Read more: Australia's stumbling, last-minute dash for climate respectability doesn't negate a decade of abject failure
Pep Canadell - Chief Research Scientist, CSIRO
Will Steffen took global environmental research to a whole new level.
Beginning when fax machines were the main tool to communicate across multiple time zones, Will developed unparalleled skill in scientific diplomacy and leadership. His work helped create research networks across the world involving tens of thousands of scientists.
In the 1980s, environmental research labs and individual scientists were mostly still working on their own. The new scientific networks spurred on by Will’s brokering made globally coordinated research possible. This was necessary to understand the planetary changes caused by human activity.
Will achieved this global impact through positions such as executive director of the highly influential International Geosphere Biosphere Program (IGBP). His most powerful tools were his never-ending appetite for the very latest science, his kind nature and genuine people skills, his focus and hard work ethic, and his exceptional communication abilities which let him convey the gravity of complex problems and the need for immediate action.
I came to Australia in the late 1990s to take the job Will had left when he moved to Sweden to become the director of the IGBP. I was never able to fill his shoes.

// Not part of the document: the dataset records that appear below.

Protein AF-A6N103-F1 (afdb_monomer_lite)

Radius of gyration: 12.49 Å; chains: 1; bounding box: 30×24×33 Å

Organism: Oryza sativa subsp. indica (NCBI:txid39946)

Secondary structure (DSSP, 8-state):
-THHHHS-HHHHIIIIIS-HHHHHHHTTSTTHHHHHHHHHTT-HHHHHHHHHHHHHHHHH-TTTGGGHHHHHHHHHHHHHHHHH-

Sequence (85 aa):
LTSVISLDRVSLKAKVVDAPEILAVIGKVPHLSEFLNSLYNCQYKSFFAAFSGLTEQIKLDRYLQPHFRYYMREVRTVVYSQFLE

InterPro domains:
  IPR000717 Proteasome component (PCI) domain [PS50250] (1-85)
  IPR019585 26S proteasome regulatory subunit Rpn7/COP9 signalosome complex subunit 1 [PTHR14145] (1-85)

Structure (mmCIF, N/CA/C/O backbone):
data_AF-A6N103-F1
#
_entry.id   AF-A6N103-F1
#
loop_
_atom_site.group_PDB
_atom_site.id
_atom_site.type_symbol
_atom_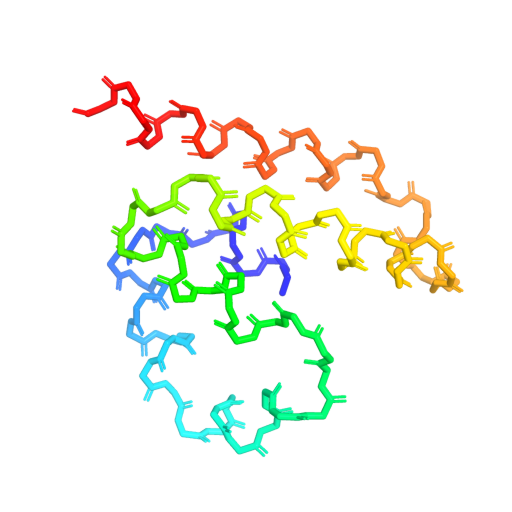site.label_atom_id
_atom_site.label_alt_id
_atom_site.label_comp_id
_atom_site.label_asym_id
_atom_site.label_entity_id
_atom_site.label_seq_id
_atom_site.pdbx_PDB_ins_code
_atom_site.Cartn_x
_atom_site.Cartn_y
_atom_site.Cartn_z
_atom_site.occupancy
_atom_site.B_iso_or_equiv
_atom_site.auth_seq_id
_atom_site.auth_comp_id
_atom_site.auth_asym_id
_atom_site.auth_atom_id
_atom_site.pdbx_PDB_model_num
ATOM 1 N N . LEU A 1 1 ? 3.153 2.054 -5.203 1.00 75.81 1 LEU A N 1
ATOM 2 C CA . LEU A 1 1 ? 3.924 1.467 -4.077 1.00 75.81 1 LEU A CA 1
ATOM 3 C C . LEU A 1 1 ? 4.361 2.527 -3.079 1.00 75.81 1 LEU A C 1
ATOM 5 O O . LEU A 1 1 ? 3.992 2.419 -1.920 1.00 75.81 1 LEU A O 1
ATOM 9 N N . THR A 1 2 ? 5.084 3.560 -3.512 1.00 82.62 2 THR A N 1
ATOM 10 C CA . THR A 1 2 ? 5.491 4.703 -2.670 1.00 82.62 2 THR A CA 1
ATOM 11 C C . THR A 1 2 ? 4.307 5.457 -2.060 1.00 82.62 2 THR A C 1
ATOM 13 O O . THR A 1 2 ? 4.346 5.812 -0.888 1.00 82.62 2 THR A 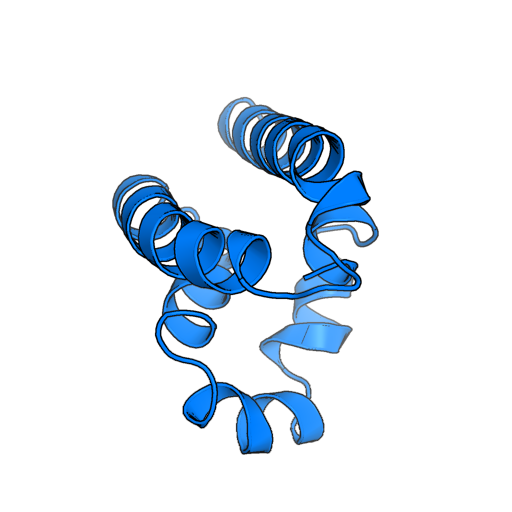O 1
ATOM 16 N N . SER A 1 3 ? 3.211 5.597 -2.811 1.00 83.06 3 SER A N 1
ATOM 17 C CA . SER A 1 3 ? 1.967 6.232 -2.355 1.00 83.06 3 SER A CA 1
ATOM 18 C C . SER A 1 3 ? 1.367 5.632 -1.079 1.00 83.06 3 SER A C 1
ATOM 20 O O . SER A 1 3 ? 0.719 6.355 -0.336 1.00 83.06 3 SER A O 1
ATOM 22 N N . VAL A 1 4 ? 1.606 4.345 -0.802 1.00 83.88 4 VAL A N 1
ATOM 23 C CA . VAL A 1 4 ? 1.093 3.652 0.395 1.00 83.88 4 VAL A CA 1
ATOM 24 C C . VAL A 1 4 ? 1.810 4.096 1.670 1.00 83.88 4 VAL A C 1
ATOM 26 O O . VAL A 1 4 ? 1.220 4.064 2.739 1.00 83.88 4 VAL A O 1
ATOM 29 N N . ILE A 1 5 ? 3.073 4.514 1.561 1.00 85.00 5 ILE A N 1
ATOM 30 C CA . ILE A 1 5 ? 3.861 4.991 2.706 1.00 85.00 5 ILE A CA 1
ATOM 31 C C . ILE A 1 5 ? 3.683 6.503 2.887 1.00 85.00 5 ILE A C 1
ATOM 33 O O . ILE A 1 5 ? 3.734 7.004 4.003 1.00 85.00 5 ILE A O 1
ATOM 37 N N . SER A 1 6 ? 3.510 7.242 1.789 1.00 84.19 6 SER A N 1
ATOM 38 C CA . SER A 1 6 ? 3.534 8.709 1.815 1.00 84.19 6 SER A CA 1
ATOM 39 C C . SER A 1 6 ? 2.181 9.375 2.063 1.00 84.19 6 SER A C 1
ATOM 41 O O . SER A 1 6 ? 2.166 10.535 2.464 1.00 84.19 6 SER A O 1
ATOM 43 N N . LEU A 1 7 ? 1.061 8.710 1.764 1.00 84.56 7 LEU A N 1
ATOM 44 C CA . LEU A 1 7 ? -0.273 9.311 1.850 1.00 84.56 7 LEU A CA 1
ATOM 45 C C . LEU A 1 7 ? -1.053 8.772 3.047 1.00 84.56 7 LEU A C 1
ATOM 47 O O . LEU A 1 7 ? -0.985 7.588 3.368 1.00 84.56 7 LEU A O 1
ATOM 51 N N . ASP A 1 8 ? -1.858 9.643 3.647 1.00 80.62 8 ASP A N 1
ATOM 52 C CA . ASP A 1 8 ? -2.882 9.270 4.614 1.00 80.62 8 ASP A CA 1
ATOM 53 C C . ASP A 1 8 ? -4.038 8.518 3.936 1.00 80.62 8 ASP A C 1
ATOM 55 O O . ASP A 1 8 ? -4.252 8.618 2.724 1.00 80.62 8 ASP A O 1
ATOM 59 N N . ARG A 1 9 ? -4.830 7.784 4.725 1.00 79.62 9 ARG A N 1
ATOM 60 C CA . ARG A 1 9 ? -5.920 6.931 4.222 1.00 79.62 9 ARG A CA 1
ATOM 61 C C . ARG A 1 9 ? -6.921 7.687 3.341 1.00 79.62 9 ARG A C 1
ATOM 63 O O . ARG A 1 9 ? -7.397 7.132 2.349 1.00 79.62 9 ARG A O 1
ATOM 70 N N . VAL A 1 10 ? -7.247 8.934 3.689 1.00 82.81 10 VAL A N 1
ATOM 71 C CA . VAL A 1 10 ? -8.250 9.729 2.967 1.00 82.81 10 VAL A CA 1
ATOM 72 C C . VAL A 1 10 ? -7.691 10.179 1.621 1.00 82.81 10 VAL A C 1
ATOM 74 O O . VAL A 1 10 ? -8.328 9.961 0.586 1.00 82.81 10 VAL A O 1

But I have tried, with colleagues, to build on his work in bringing together many strands of research.
Will was a visionary in many ways. He understood the environmental problems we were trying to solve spanned many academic disciplines and were deeply interconnected. Few people had his ability to absorb so many diverse types of science and to work with the diverse research communities whose expertise was urgently needed as part of the solutions.
Steve Lade - ARC Future Fellow, Australian National University
I first encountered Will during one of his talks in Canberra. He was an incredible public speaker and a role model for how a scientific specialist could broaden themselves into a holistic thinker on the most important topics imaginable. Hearing him as a PhD student changed the direction of my career.
My scientific interactions with Will began in the mid-2010s as a researcher at the Stockholm Resilience Centre, where he was a frequent visitor. Will had recently co-developed the planetary boundaries framework, now one of the most influential ideas in sustainability science.
These boundaries show us the environment is not boundless and elastic, able to absorb all that we throw at it or take from it. Our planet has limits – and if we push too far, we will break something, leading to dramatic changes to the only life-bearing planet we know of.
Planetary boundaries are just one of his discipline-changing contributions to sustainability science - others include co-developing the concept of the Great Acceleration and promoting the concept of the Anthropocene. His ideas were grounded in his view of the Earth as a complex, interconnected, evolving system.
Viewing the world in this way helps us understand what we have done to our environment – and how to begin fixing the problems.
Will’s scientific, policy and advocacy efforts were directed at helping us recognise our role as planet-shapers. He knew we must transform our mindset from exploitation to stewardship if we, and our planet as we know it, are to survive.
His career is an exemplar of how to be an interdisciplinary, inclusive, caring and socially responsible sustainability scientist. Let us continue his legacy.